Using infinitesimal quantities to approximate measurement of any item is an ancient way to determine the size and shape of irregular objects. Although it was very controversial in the 17th and 18th century Europe, the practical aspects of using infinitesimal quantities in calculations led to advances in science, engineering, and technology, along with the development of calculus.

Geometric Infinitesimals

Greek mathematicians such as Archimedes used the smallest possible indivisibles to find areas of solids. In the 17th century, the astronomer and mathematician Johannes Kepler looked at a different way to compute the area of a circle or curved figure. Suppose a circle or curve were made up of infinitely many polygons, like thinner and thinner slices of pie. The sum of all those slices would equal the area of the circle or curved figure, even though the area of one slice was infinitesimal.

The Controversy

Slicing a figure into infinitely many thin fragments was very attractive to many mathematicians and scientists, because it solved a number of practical problems. However, many philosophers hated the idea. Using infinitesimals in mathematical calculations was banned in Rome in the 1600’s, and denounced from pulpits and in books.
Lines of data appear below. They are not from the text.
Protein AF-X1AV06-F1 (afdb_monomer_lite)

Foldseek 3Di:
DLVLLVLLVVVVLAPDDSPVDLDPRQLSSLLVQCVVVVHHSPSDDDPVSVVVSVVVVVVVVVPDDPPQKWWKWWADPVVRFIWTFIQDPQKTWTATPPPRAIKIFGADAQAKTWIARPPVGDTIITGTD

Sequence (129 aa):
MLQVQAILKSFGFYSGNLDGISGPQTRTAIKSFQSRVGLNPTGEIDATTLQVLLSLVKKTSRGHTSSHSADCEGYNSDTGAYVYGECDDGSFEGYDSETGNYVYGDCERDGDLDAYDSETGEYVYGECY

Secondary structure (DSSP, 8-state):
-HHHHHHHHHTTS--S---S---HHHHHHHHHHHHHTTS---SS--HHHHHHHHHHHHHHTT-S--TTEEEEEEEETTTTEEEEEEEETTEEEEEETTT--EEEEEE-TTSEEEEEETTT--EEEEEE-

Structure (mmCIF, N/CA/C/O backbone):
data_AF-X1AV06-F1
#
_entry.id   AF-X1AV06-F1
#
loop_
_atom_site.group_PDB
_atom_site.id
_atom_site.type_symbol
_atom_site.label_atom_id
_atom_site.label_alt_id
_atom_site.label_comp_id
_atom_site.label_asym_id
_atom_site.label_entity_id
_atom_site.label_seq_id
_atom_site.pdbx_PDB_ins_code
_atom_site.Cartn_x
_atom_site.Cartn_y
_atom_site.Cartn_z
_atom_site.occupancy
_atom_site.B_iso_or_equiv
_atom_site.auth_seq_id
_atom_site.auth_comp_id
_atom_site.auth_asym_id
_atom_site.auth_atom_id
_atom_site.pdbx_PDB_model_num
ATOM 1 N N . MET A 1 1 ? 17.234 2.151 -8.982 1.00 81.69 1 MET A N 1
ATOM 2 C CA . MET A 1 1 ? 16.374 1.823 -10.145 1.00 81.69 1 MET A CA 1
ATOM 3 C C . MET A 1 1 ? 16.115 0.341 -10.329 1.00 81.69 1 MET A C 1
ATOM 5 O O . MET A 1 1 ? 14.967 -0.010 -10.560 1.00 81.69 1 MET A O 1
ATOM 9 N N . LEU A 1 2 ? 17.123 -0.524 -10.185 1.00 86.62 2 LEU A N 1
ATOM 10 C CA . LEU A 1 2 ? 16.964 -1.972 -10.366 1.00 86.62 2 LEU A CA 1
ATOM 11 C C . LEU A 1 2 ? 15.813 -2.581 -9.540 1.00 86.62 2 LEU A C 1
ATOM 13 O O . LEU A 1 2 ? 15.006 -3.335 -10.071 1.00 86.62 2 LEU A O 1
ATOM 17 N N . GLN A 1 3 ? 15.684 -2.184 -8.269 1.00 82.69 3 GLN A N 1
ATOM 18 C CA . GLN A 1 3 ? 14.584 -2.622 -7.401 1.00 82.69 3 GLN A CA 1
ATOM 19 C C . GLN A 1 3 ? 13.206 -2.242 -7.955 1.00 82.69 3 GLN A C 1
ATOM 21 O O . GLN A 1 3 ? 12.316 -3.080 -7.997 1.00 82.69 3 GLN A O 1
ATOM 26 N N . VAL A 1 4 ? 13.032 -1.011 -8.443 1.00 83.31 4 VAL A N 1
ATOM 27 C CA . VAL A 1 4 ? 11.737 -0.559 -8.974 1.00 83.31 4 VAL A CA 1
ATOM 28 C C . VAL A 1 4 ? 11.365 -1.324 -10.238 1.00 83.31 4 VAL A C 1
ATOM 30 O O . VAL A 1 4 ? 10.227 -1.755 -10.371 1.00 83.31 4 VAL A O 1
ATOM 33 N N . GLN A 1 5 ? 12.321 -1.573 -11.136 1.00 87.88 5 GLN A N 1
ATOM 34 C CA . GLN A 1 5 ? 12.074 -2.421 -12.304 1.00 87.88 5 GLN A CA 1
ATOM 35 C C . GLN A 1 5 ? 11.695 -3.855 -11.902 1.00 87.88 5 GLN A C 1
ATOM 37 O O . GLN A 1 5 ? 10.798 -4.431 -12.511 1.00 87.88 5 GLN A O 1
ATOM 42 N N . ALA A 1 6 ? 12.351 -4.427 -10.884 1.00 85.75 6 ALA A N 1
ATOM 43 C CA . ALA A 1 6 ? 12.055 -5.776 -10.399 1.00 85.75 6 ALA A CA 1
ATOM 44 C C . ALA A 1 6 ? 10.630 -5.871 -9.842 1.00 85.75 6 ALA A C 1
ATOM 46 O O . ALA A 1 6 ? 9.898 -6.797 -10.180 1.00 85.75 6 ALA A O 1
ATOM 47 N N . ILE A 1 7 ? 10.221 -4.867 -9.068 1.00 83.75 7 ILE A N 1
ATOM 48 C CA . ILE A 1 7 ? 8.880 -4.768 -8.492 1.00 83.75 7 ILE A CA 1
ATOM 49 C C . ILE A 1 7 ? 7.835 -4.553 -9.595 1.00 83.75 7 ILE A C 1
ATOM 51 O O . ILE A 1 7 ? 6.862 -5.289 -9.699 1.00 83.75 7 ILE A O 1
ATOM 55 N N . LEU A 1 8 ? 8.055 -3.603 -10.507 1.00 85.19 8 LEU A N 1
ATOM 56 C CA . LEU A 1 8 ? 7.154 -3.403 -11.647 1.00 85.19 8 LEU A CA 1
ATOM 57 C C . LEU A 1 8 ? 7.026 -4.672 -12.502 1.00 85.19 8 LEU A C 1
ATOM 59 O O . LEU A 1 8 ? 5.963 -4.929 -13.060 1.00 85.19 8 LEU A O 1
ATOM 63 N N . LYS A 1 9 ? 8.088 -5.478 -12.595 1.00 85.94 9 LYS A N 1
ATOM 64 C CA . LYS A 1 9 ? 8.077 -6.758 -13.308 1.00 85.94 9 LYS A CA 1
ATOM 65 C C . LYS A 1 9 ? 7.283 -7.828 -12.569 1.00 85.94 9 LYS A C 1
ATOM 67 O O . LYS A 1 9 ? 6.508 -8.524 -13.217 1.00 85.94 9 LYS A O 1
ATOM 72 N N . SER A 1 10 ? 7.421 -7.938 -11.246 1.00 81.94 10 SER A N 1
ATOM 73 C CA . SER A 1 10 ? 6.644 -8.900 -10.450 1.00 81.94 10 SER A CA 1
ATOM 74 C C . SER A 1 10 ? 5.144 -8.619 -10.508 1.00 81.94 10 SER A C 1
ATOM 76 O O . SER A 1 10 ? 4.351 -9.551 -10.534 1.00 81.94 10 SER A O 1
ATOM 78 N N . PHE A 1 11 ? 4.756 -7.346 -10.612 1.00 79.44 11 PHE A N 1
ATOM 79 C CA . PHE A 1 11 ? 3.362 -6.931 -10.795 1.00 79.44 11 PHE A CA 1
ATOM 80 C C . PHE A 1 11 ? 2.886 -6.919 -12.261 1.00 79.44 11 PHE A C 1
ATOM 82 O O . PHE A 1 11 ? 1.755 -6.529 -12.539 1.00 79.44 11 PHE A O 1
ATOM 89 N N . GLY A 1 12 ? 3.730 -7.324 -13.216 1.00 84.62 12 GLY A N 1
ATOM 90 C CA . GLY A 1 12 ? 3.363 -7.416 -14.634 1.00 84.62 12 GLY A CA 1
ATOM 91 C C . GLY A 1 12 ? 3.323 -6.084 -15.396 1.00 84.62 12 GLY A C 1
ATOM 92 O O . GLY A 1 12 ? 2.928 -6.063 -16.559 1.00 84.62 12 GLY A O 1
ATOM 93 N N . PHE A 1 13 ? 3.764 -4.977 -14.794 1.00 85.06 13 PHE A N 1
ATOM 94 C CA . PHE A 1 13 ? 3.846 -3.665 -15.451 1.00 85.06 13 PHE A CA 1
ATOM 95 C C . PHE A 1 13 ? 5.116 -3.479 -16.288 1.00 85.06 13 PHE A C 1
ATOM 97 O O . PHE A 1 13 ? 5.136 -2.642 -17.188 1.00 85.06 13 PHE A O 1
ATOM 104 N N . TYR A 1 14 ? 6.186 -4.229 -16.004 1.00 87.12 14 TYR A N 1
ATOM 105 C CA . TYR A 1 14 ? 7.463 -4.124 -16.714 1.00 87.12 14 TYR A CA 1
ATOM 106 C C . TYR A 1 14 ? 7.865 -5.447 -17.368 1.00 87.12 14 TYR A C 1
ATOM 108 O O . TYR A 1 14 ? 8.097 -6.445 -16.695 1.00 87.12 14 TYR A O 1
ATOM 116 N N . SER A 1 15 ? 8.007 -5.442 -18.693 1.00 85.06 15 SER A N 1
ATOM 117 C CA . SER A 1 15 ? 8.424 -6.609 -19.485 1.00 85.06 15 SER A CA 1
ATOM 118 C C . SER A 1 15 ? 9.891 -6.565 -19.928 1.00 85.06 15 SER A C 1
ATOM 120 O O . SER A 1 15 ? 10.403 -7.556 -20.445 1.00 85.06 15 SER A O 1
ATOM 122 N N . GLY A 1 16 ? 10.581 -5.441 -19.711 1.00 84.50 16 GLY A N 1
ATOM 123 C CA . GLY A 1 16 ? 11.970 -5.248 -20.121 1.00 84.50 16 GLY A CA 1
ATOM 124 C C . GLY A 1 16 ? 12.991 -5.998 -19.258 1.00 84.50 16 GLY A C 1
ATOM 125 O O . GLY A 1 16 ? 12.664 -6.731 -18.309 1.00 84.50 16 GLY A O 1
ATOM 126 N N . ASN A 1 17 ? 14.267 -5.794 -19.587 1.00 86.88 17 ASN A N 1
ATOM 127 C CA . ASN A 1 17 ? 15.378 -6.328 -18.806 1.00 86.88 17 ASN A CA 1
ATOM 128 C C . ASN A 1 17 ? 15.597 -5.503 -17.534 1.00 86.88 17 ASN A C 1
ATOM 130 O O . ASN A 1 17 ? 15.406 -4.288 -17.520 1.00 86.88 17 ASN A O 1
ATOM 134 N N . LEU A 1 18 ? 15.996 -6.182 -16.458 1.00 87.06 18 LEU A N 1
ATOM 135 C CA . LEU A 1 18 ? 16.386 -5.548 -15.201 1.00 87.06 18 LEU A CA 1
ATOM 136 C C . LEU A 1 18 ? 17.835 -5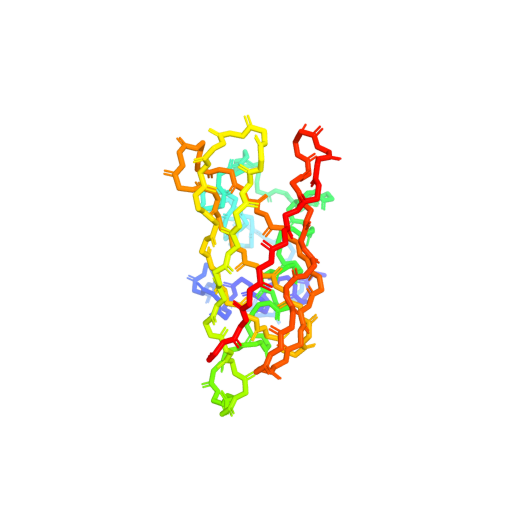.067 -15.329 1.00 87.06 18 LEU A C 1
ATOM 138 O O . LEU A 1 18 ? 18.766 -5.752 -14.918 1.00 87.06 18 LEU A O 1
ATOM 142 N N . ASP A 1 19 ? 18.015 -3.924 -15.975 1.00 85.06 19 ASP A N 1
ATOM 143 C CA . ASP A 1 19 ? 19.316 -3.299 -16.237 1.00 85.06 19 ASP A CA 1
ATOM 144 C C . ASP A 1 19 ? 19.614 -2.126 -15.287 1.00 85.06 19 ASP A C 1
ATOM 146 O O . ASP A 1 19 ? 20.730 -1.612 -15.249 1.00 85.06 19 ASP A O 1
ATOM 150 N N . GLY A 1 20 ? 18.625 -1.700 -14.493 1.00 84.31 20 GLY A N 1
ATOM 151 C CA . GLY A 1 20 ? 18.723 -0.548 -13.606 1.00 84.31 20 GLY A CA 1
ATOM 152 C C . GLY A 1 20 ? 18.673 0.804 -14.324 1.00 84.31 20 GLY A C 1
ATOM 153 O O . GLY A 1 20 ? 18.880 1.828 -13.670 1.00 84.31 20 GLY A O 1
ATOM 154 N N . ILE A 1 21 ? 18.373 0.838 -15.624 1.00 87.00 21 ILE A N 1
ATOM 155 C CA . ILE A 1 21 ? 18.334 2.047 -16.451 1.00 87.00 21 ILE A CA 1
ATOM 156 C C . ILE A 1 21 ? 16.893 2.558 -16.559 1.00 87.00 21 ILE A C 1
ATOM 158 O O . ILE A 1 21 ? 15.986 1.844 -16.974 1.00 87.00 21 ILE A O 1
ATOM 162 N N . SER A 1 22 ? 16.663 3.837 -16.245 1.00 82.50 22 SER A N 1
ATOM 163 C CA . SER A 1 22 ? 15.341 4.470 -16.411 1.00 82.50 22 SER A CA 1
ATOM 164 C C . SER A 1 22 ? 15.066 4.848 -17.876 1.00 82.50 22 SER A C 1
ATOM 166 O O . SER A 1 22 ? 15.044 6.022 -18.267 1.00 82.50 22 SER A O 1
ATOM 168 N N . GLY A 1 23 ? 14.915 3.822 -18.713 1.00 87.94 23 GLY A N 1
ATOM 169 C CA . GLY A 1 23 ? 14.630 3.947 -20.139 1.00 87.94 23 GLY A CA 1
ATOM 170 C C . GLY A 1 23 ? 13.139 4.155 -20.451 1.00 87.94 23 GLY A C 1
ATOM 171 O O . GLY A 1 23 ? 12.293 4.132 -19.551 1.00 87.94 23 GLY A O 1
ATOM 172 N N . PRO A 1 24 ? 12.777 4.312 -21.738 1.00 88.94 24 PRO A N 1
ATOM 173 C CA . PRO A 1 24 ? 11.386 4.491 -22.171 1.00 88.94 24 PRO A CA 1
ATOM 174 C C . PRO A 1 24 ? 10.446 3.370 -21.702 1.00 88.94 24 PRO A C 1
ATOM 176 O O . PRO A 1 24 ? 9.302 3.633 -21.329 1.00 88.94 24 PRO A O 1
ATOM 179 N N . GLN A 1 25 ? 10.938 2.128 -21.659 1.00 87.94 25 GLN A N 1
ATOM 180 C CA . GLN A 1 25 ? 10.178 0.979 -21.160 1.00 87.94 25 GLN A CA 1
ATOM 181 C C . GLN A 1 25 ? 9.893 1.095 -19.658 1.00 87.94 25 GLN A C 1
ATOM 183 O O . GLN A 1 25 ? 8.763 0.875 -19.231 1.00 87.94 25 GLN A O 1
ATOM 188 N N . THR A 1 26 ? 10.885 1.501 -18.858 1.00 89.50 26 THR A N 1
ATOM 189 C CA . THR A 1 26 ? 10.708 1.707 -17.414 1.00 89.50 26 THR A CA 1
ATOM 190 C C . THR A 1 26 ? 9.725 2.840 -17.142 1.00 89.50 26 THR A C 1
ATOM 192 O O . THR A 1 26 ? 8.820 2.668 -16.336 1.00 89.50 26 THR A O 1
ATOM 195 N N . ARG A 1 27 ? 9.816 3.959 -17.873 1.00 90.75 27 ARG A N 1
ATOM 196 C CA . ARG A 1 27 ? 8.847 5.065 -17.751 1.00 90.75 27 ARG A CA 1
ATOM 197 C C . ARG A 1 27 ? 7.432 4.633 -18.116 1.00 90.75 27 ARG A C 1
ATOM 199 O O . ARG A 1 27 ? 6.49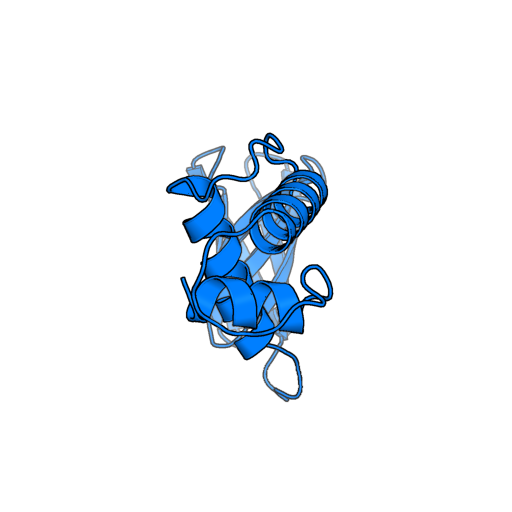1 4.995 -17.425 1.00 90.75 27 ARG A O 1
ATOM 206 N N . THR A 1 28 ? 7.273 3.829 -19.166 1.00 91.69 28 THR A N 1
ATOM 207 C CA . THR A 1 28 ? 5.961 3.291 -19.567 1.00 91.69 28 THR A CA 1
ATOM 208 C C . THR A 1 28 ? 5.377 2.372 -18.492 1.00 91.69 28 THR A C 1
ATOM 210 O O . THR A 1 28 ? 4.190 2.468 -18.176 1.00 91.69 28 THR A O 1
ATOM 213 N N . ALA A 1 29 ? 6.214 1.536 -17.876 1.00 89.94 29 ALA A N 1
ATOM 214 C CA . ALA A 1 29 ? 5.812 0.699 -16.751 1.00 89.94 29 ALA A CA 1
ATOM 215 C C . ALA A 1 29 ? 5.407 1.533 -15.527 1.00 89.94 29 ALA A C 1
ATOM 217 O O . ALA A 1 29 ? 4.371 1.260 -14.929 1.00 89.94 29 ALA A O 1
ATOM 218 N N . ILE A 1 30 ? 6.162 2.591 -15.205 1.00 89.94 30 ILE A N 1
ATOM 219 C CA . ILE A 1 30 ? 5.827 3.522 -14.116 1.00 89.94 30 ILE A CA 1
ATOM 220 C C . ILE A 1 30 ? 4.490 4.221 -14.392 1.00 89.94 30 ILE A C 1
ATOM 222 O O . ILE A 1 30 ? 3.652 4.277 -13.502 1.00 89.94 30 ILE A O 1
ATOM 226 N N . LYS A 1 31 ? 4.237 4.687 -15.624 1.00 90.81 31 LYS A N 1
ATOM 227 C CA . LYS A 1 31 ? 2.944 5.296 -15.995 1.00 90.81 31 LYS A CA 1
ATOM 228 C C . LYS A 1 31 ? 1.781 4.329 -15.835 1.00 90.81 31 LYS A C 1
ATOM 230 O O . LYS A 1 31 ? 0.738 4.702 -15.309 1.00 90.81 31 LYS A O 1
ATOM 235 N N . SER A 1 32 ? 1.967 3.095 -16.295 1.00 88.50 32 SER A N 1
ATOM 236 C CA . SER A 1 32 ? 0.943 2.052 -16.201 1.00 88.50 32 SER A CA 1
ATOM 237 C C . SER A 1 32 ? 0.641 1.719 -14.742 1.00 88.50 32 SER A C 1
ATOM 239 O O . SER A 1 32 ? -0.520 1.611 -14.359 1.00 88.50 32 SER A O 1
ATOM 241 N N . PHE A 1 33 ? 1.689 1.632 -13.922 1.00 87.88 33 PHE A N 1
ATOM 242 C CA . PHE A 1 33 ? 1.581 1.468 -12.482 1.00 87.88 33 PHE A CA 1
ATOM 243 C C . PHE A 1 33 ? 0.821 2.628 -11.834 1.00 87.88 33 PHE A C 1
ATOM 245 O O . PHE A 1 33 ? -0.206 2.393 -11.209 1.00 87.88 33 PHE A O 1
ATOM 252 N N . GLN A 1 34 ? 1.270 3.870 -12.045 1.00 89.50 34 GLN A N 1
ATOM 253 C CA . GLN A 1 34 ? 0.638 5.082 -11.515 1.00 89.50 34 GLN A CA 1
ATOM 254 C C . GLN A 1 34 ? -0.845 5.143 -11.880 1.00 89.50 34 GLN A C 1
ATOM 256 O O . GLN A 1 34 ? -1.683 5.293 -10.999 1.00 89.50 34 GLN A O 1
ATOM 261 N N . SER A 1 35 ? -1.183 4.908 -13.151 1.00 87.12 35 SER A N 1
ATOM 262 C CA . SER A 1 35 ? -2.575 4.874 -13.603 1.00 87.12 35 SER A CA 1
ATOM 263 C C . SER A 1 35 ? -3.396 3.778 -12.922 1.00 87.12 35 SER A C 1
ATOM 265 O O . SER A 1 35 ? -4.593 3.963 -12.722 1.00 87.12 35 SER A O 1
ATOM 267 N N . ARG A 1 36 ? -2.789 2.635 -12.585 1.00 84.44 36 ARG A N 1
ATOM 268 C CA . ARG A 1 36 ? -3.479 1.525 -11.917 1.00 84.44 36 ARG A CA 1
ATOM 269 C C . ARG A 1 36 ? -3.753 1.808 -10.443 1.00 84.44 36 ARG A C 1
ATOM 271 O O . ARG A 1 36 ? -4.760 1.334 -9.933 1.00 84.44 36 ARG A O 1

Practical Use of Infinitesimals

Infinitesimals are close to zero and retain properties such as angles or slopes. Before calculus, mathematicians, scientists, and engineers could use infinitesimal quantities in calculations such as finding the area under a curve, or approximating the rate of change. Suppose that a large tank holds 1000 gallons of water. The instantaneous rate that water drains from the tank can be calculated using infinitesimal approximations.

Leibniz, Newton, and Calculus

Infinitely small building blocks (such as 1/∞) add up to something if enough of them are used. The mathematician and philosopher Gottfried Leibniz used those and other mathematical observations to promote a new system of mathematics to calculate areas under curves called calculus. At the same time, the more famous Sir Isaac Newton developed a similar system of calculus, to be applied to many aspects of mathematical physics. Although it was very controversial in the 1700s, both Leibniz and Newton made independent contributions to a new method using mathematics to describe the natural world.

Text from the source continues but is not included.